◆ SUPPLIED DATA:
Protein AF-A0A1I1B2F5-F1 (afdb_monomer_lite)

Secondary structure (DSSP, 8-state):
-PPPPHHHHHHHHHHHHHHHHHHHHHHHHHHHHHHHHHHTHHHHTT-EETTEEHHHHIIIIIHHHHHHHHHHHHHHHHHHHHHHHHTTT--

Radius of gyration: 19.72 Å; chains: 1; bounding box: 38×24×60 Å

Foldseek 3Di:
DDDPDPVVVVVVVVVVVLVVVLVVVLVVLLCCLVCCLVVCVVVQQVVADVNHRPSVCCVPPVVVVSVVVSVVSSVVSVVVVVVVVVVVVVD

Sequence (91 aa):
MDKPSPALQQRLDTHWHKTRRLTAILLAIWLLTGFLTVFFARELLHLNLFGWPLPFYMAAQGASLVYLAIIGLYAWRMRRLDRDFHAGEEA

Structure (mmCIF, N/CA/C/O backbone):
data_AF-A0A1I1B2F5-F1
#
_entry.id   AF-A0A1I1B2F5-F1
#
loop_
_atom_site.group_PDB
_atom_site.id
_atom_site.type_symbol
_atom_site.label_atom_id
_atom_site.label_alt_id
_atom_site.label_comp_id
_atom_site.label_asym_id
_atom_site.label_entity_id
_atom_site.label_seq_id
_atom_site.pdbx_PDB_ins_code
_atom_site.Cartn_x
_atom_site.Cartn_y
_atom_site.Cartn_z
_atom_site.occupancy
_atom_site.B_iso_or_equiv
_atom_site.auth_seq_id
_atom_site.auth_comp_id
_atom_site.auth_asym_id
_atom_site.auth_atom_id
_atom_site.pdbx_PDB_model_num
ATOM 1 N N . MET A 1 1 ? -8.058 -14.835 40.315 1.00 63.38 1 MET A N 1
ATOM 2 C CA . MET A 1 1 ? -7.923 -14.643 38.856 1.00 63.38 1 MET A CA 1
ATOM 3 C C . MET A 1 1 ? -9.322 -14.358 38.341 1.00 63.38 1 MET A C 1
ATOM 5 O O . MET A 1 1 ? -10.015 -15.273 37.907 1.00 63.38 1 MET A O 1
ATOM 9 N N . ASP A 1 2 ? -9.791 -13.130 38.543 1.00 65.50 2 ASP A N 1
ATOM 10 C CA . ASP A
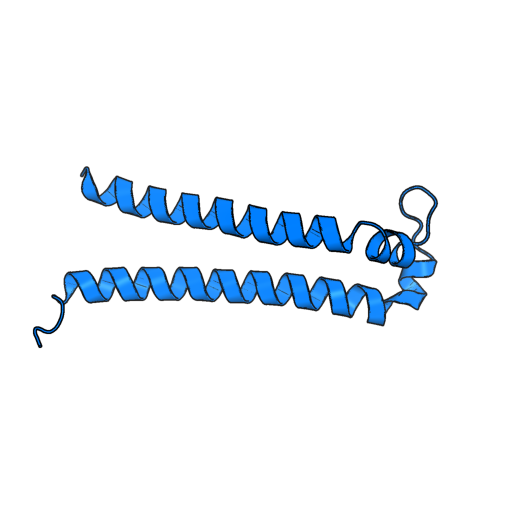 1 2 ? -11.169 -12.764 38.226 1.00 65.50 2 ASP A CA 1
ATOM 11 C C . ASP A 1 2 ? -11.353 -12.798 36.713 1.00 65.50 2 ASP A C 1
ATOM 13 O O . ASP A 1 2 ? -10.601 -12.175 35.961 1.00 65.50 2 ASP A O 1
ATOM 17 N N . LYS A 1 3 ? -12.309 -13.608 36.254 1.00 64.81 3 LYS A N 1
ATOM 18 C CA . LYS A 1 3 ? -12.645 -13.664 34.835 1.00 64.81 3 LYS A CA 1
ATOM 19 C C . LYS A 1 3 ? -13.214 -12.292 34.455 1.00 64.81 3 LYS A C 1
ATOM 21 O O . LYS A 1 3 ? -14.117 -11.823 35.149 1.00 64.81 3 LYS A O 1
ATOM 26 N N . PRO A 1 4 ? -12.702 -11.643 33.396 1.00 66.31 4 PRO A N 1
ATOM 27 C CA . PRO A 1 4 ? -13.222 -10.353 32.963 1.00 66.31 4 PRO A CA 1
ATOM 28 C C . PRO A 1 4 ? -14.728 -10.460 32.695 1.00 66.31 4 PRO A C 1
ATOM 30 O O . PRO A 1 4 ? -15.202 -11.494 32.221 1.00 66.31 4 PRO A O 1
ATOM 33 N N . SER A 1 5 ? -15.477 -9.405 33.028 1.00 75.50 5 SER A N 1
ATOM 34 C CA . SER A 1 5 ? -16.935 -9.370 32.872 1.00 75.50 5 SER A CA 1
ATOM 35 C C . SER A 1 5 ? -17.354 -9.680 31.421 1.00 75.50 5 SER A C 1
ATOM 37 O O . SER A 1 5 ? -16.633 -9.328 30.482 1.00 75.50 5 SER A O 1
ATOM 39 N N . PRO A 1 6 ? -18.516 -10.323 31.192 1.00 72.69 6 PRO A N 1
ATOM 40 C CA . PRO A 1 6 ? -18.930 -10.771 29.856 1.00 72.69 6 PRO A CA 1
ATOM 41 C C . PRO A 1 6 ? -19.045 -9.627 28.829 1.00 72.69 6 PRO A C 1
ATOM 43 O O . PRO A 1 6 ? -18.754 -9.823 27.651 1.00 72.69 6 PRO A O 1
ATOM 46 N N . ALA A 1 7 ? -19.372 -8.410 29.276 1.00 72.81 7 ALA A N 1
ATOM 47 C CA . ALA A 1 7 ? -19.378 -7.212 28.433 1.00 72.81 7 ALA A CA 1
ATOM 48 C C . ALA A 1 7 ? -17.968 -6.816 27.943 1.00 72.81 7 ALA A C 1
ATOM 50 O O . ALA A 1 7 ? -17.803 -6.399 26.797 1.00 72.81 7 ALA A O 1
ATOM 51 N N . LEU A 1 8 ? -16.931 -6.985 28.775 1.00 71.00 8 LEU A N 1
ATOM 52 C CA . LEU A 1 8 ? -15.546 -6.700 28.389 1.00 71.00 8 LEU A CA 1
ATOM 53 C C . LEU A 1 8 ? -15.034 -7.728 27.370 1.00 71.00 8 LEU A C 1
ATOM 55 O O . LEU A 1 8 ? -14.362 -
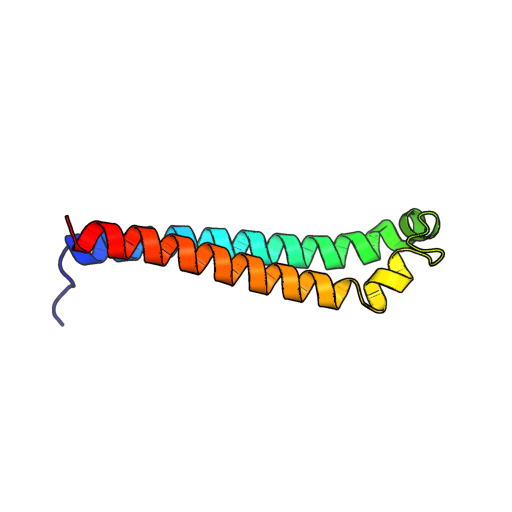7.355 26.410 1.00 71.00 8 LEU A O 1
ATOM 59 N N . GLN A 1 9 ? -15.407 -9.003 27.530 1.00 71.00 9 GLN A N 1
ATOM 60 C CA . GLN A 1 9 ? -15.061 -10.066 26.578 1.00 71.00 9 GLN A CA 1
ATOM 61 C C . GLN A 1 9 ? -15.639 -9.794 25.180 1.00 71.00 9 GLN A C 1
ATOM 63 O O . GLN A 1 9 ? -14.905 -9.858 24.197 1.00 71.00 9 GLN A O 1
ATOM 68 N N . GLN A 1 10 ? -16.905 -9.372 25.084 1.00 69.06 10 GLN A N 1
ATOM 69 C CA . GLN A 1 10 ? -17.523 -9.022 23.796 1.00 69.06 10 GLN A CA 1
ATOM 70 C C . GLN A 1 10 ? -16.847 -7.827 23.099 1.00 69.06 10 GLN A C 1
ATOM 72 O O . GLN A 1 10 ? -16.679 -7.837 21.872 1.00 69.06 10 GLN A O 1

◆ WHAT IS BEING ASKED:
One stretch of the lines above is wanted, from the line that contains "ATOM 27 C CA" through the line that contains "ATOM 46 N N". Output it exactly.

◆ EXERCISE SOLUTION:
ATOM 27 C CA . PRO A 1 4 ? -13.222 -10.353 32.963 1.00 66.31 4 PRO A CA 1
ATOM 28 C C . PRO A 1 4 ? -14.728 -10.460 32.695 1.00 66.31 4 PRO A C 1
ATOM 30 O O . PRO A 1 4 ? -15.202 -11.494 32.221 1.00 66.31 4 PRO A O 1
ATOM 33 N N . SER A 1 5 ? -15.477 -9.405 33.028 1.00 75.50 5 SER A N 1
ATOM 34 C CA . SER A 1 5 ? -16.935 -9.370 32.872 1.00 75.50 5 SER A CA 1
ATOM 35 C C . SER A 1 5 ? -17.354 -9.680 31.421 1.00 75.50 5 SER A C 1
ATOM 37 O O . SER A 1 5 ? -16.633 -9.328 30.482 1.00 75.50 5 SER A O 1
ATOM 39 N N . PRO A 1 6 ? -18.516 -10.323 31.192 1.00 72.69 6 PRO A N 1
ATOM 40 C CA . PRO A 1 6 ? -18.930 -10.771 29.856 1.00 72.69 6 PRO A CA 1
ATOM 41 C C . PRO A 1 6 ? -19.045 -9.627 28.829 1.00 72.69 6 PRO A C 1
ATOM 43 O O . PRO A 1 6 ? -18.754 -9.823 27.651 1.00 72.69 6 PRO A O 1
ATOM 46 N N . ALA A 1 7 ? -19.372 -8.410 29.276 1.00 72.81 7 ALA A N 1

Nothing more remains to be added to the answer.